3 phrases à répéter (avec l'hypnose) pour gagner en confiance
Des affirmations qui changent vraiment votre dialogue intérieur.
Des étapes simples à suivre chez vous, sans thérapeute.
Tu connais cette sensation ? Ce moment où, sans prévenir, ton cœur s’emballe, ta poitrine se serre, et tu as l’impression que l’air devient soudain trop rare. Peut-être que ça t’arrive dans une salle d’attente, au supermarché, ou même en pleine nuit, dans le silence de ta chambre. La panique débarque, et avec elle, cette voix intérieure qui hurle : « Je vais mourir, je deviens fou, il faut que je sorte d’ici tout de suite. » Je vois régulièrement des personnes qui vivent cela, et qui, après leur première crise, passent leur temps à guetter le moindre signe, à éviter les situations, à se sentir prisonnières de leur propre corps. Ce n’est pas une fatalité. Il existe des outils concrets pour reprendre le contrôle, même quand tu es seul chez toi, loin de ton thérapeute ou de tout soutien. L’auto-hypnose, pratiquée avec quelques repères simples, peut devenir ton alliée la plus fiable. Pas pour effacer la peur, mais pour l’accueillir et la traverser sans qu’elle te submerge. Dans cet article, je vais te guider pas à pas à travers un protocole que tu peux installer chez toi, dans ton salon ou ta cuisine, et qui te redonnera une marge de manœuvre face à ces tempêtes intérieures.

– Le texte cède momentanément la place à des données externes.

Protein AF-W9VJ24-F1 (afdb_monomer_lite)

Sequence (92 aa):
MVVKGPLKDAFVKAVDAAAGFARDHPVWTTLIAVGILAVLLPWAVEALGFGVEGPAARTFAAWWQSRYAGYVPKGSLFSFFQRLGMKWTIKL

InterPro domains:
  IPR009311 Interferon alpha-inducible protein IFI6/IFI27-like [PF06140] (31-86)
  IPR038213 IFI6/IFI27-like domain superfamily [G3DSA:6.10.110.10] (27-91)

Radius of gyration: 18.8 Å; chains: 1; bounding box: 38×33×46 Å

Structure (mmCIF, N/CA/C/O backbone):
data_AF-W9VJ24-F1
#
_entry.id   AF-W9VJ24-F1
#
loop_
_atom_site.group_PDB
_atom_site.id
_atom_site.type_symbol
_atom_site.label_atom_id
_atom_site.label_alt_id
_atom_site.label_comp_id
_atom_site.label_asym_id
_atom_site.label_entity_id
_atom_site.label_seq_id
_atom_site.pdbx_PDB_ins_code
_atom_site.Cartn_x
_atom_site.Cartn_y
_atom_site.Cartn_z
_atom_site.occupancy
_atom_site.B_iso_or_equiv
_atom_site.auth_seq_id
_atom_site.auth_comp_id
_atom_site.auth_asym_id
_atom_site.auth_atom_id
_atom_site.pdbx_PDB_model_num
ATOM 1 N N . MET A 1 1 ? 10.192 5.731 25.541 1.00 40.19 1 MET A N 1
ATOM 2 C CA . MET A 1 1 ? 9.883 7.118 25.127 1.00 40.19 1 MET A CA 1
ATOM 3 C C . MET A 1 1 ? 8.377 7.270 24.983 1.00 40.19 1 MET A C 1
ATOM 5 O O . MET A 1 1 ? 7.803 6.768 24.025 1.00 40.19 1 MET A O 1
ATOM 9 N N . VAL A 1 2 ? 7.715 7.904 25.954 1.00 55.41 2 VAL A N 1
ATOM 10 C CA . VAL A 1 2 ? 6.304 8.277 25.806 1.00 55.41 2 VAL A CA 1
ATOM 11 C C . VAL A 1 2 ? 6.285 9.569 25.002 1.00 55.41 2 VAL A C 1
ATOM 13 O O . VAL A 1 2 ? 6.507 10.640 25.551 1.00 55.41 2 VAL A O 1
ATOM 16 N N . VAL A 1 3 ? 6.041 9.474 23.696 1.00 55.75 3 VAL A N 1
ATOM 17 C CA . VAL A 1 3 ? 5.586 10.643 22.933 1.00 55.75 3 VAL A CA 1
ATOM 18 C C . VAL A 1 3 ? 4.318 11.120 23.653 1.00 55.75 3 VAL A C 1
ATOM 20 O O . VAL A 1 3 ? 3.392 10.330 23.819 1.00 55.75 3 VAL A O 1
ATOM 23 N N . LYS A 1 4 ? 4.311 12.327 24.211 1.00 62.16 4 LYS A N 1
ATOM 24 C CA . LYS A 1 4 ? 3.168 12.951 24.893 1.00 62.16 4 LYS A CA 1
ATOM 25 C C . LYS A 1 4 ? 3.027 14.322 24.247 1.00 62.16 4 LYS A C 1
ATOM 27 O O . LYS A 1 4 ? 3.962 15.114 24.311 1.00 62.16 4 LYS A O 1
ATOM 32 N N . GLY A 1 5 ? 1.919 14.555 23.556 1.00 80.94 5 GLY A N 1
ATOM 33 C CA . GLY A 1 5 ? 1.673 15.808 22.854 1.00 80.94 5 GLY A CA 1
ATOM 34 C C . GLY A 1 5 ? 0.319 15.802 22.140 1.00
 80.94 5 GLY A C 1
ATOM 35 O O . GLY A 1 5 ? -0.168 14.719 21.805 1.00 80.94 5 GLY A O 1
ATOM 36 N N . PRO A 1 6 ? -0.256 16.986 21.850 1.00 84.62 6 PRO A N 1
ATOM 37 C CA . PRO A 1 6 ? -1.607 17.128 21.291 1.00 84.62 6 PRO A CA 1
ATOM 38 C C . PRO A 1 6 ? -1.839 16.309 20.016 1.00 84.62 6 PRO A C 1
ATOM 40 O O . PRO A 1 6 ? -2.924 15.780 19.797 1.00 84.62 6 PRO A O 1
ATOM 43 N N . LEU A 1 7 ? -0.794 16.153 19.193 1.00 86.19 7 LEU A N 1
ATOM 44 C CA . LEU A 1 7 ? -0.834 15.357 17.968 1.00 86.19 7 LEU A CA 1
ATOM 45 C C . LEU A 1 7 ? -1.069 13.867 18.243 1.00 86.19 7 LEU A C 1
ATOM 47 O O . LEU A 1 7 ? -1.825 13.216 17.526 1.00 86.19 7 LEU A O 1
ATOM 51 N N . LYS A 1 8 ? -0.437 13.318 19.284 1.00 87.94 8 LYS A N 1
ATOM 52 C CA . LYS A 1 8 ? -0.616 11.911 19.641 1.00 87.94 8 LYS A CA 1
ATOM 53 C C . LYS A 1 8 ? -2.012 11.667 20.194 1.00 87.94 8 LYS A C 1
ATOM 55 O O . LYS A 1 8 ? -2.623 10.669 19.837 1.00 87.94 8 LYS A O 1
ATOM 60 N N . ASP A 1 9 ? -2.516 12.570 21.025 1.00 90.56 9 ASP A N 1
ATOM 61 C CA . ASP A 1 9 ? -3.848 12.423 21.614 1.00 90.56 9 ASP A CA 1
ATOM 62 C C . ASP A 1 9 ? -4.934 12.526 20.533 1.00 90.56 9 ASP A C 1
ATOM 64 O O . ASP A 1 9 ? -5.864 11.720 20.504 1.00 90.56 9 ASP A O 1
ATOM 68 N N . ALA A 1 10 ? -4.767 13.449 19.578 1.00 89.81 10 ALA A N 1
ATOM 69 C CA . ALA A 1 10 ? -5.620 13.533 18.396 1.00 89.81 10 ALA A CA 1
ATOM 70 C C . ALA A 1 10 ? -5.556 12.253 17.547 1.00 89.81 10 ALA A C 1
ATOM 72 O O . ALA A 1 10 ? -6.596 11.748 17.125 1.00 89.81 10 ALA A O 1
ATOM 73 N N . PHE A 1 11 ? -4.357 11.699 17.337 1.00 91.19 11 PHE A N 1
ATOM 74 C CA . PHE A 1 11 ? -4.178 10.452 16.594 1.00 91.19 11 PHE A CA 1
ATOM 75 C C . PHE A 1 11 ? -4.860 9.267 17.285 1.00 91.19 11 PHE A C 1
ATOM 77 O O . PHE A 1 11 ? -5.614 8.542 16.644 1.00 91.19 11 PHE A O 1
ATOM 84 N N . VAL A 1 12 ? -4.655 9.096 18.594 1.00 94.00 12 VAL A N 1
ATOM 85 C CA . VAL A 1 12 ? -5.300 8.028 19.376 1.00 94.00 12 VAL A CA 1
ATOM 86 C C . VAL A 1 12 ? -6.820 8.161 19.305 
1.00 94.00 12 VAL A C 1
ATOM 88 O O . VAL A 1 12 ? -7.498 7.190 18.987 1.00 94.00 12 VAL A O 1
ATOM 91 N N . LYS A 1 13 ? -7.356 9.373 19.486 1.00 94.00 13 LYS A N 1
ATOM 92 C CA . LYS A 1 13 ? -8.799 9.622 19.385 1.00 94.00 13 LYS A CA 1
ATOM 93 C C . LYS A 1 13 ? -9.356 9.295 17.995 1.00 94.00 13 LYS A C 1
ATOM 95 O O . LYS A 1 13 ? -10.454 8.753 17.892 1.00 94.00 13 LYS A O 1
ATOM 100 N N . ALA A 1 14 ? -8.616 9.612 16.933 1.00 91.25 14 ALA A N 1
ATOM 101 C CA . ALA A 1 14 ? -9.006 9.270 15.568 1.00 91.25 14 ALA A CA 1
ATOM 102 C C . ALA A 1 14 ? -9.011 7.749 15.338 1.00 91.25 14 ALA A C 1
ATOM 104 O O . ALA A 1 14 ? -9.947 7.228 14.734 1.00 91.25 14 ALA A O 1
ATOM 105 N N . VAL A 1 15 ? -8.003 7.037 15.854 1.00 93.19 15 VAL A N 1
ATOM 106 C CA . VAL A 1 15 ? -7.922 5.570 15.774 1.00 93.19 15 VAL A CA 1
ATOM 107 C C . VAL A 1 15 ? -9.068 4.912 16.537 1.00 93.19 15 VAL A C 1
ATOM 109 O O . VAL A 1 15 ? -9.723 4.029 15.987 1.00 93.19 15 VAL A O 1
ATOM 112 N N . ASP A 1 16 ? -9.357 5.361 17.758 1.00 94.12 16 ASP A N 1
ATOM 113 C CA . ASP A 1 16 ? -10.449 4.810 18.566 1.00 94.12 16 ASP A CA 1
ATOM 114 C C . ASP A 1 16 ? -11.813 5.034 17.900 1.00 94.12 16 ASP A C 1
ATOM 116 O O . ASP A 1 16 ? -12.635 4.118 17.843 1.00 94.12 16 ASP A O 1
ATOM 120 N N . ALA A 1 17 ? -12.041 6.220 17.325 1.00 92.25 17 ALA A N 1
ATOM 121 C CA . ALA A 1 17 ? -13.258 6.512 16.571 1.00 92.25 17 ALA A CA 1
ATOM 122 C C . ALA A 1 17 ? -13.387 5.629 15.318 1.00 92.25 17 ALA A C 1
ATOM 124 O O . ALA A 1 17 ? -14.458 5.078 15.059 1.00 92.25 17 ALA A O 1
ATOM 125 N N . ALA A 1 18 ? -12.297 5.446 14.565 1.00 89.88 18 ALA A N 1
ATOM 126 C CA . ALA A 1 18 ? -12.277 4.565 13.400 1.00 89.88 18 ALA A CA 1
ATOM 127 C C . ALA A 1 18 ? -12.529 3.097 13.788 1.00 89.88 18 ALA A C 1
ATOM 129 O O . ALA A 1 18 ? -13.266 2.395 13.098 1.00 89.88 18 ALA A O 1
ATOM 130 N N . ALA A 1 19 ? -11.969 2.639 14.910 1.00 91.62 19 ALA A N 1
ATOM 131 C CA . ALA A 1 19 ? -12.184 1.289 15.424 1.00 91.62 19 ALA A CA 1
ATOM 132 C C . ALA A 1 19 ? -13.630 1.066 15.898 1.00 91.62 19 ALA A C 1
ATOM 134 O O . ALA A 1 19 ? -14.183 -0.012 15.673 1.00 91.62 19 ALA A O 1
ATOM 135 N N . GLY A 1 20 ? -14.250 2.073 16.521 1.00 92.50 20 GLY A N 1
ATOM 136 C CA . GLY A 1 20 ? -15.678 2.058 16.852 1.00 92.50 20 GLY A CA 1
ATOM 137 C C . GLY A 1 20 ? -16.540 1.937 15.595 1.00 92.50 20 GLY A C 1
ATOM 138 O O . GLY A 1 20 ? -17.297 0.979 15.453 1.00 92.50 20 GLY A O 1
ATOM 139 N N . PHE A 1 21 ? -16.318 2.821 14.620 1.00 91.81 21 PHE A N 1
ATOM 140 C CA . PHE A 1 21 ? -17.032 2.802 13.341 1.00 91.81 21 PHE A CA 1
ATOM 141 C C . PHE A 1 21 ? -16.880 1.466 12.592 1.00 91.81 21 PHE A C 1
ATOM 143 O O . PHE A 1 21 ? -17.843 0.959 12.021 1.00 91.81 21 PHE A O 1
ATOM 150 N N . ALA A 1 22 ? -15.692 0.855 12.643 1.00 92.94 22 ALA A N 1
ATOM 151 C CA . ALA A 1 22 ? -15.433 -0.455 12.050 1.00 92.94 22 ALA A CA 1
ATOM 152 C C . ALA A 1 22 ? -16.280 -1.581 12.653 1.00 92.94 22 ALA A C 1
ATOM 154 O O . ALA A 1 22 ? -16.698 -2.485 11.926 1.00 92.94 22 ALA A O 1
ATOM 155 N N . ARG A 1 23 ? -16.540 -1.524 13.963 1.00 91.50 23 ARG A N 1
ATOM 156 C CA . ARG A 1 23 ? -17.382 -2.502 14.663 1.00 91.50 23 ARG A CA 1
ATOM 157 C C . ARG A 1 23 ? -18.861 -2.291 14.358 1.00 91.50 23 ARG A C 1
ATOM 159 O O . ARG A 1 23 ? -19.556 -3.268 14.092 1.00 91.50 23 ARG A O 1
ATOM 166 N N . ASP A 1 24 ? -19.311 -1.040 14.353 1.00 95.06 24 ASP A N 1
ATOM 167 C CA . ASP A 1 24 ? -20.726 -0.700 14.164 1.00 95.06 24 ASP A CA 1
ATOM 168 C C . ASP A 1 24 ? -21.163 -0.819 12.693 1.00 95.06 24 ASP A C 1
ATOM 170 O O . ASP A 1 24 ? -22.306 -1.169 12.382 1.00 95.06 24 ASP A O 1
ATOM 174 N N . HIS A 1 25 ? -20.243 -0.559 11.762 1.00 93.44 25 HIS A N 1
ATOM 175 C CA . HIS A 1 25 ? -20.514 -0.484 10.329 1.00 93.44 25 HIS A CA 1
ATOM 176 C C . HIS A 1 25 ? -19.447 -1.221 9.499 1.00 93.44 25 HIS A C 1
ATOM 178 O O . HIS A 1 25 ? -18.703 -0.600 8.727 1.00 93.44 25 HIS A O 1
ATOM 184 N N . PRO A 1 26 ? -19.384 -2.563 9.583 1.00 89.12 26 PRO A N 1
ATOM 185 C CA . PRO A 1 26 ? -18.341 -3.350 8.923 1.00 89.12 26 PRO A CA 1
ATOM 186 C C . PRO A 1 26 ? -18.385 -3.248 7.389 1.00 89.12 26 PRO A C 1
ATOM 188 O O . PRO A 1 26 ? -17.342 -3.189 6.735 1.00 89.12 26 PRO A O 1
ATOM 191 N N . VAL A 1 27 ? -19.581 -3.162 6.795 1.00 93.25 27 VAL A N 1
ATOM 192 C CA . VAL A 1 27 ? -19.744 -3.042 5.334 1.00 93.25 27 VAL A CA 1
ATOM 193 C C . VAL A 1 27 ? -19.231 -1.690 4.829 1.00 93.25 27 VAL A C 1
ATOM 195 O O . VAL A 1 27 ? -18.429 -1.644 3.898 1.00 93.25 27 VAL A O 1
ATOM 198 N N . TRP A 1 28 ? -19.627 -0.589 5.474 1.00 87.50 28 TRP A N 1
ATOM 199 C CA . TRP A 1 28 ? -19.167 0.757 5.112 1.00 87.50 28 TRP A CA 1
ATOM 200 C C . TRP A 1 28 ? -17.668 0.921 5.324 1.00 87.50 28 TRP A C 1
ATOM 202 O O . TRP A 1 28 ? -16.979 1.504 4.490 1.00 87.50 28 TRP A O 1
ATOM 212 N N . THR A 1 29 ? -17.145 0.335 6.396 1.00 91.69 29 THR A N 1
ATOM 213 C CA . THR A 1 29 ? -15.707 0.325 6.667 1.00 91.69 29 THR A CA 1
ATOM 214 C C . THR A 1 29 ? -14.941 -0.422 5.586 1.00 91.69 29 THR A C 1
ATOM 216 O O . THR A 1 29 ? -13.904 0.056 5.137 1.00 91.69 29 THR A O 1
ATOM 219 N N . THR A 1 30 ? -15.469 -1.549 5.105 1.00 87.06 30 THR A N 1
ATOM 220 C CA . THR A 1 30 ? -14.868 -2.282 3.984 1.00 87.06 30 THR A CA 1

Pour comprendre comment l’auto-hypnose peut t’aider, il faut d’abord saisir ce qui se passe dans ton corps et ton cerveau quand la panique surgit. Imagine ton système nerveux comme un détecteur de fumée ultra-sensible. Dans une crise de panique, ce détecteur se déclenche non pas pour un feu, mais pour une simple vapeur de douche. Ton cerveau, notamment l’amygdale (cette petite structure en forme d’amande qui gère l’alarme), interprète une sensation corporelle banale – une accélération cardiaque, une respiration plus courte – comme un danger mortel. Il active alors le mode « combat ou fuite », libère de l’adrénaline, et te voilà en pleine tempête.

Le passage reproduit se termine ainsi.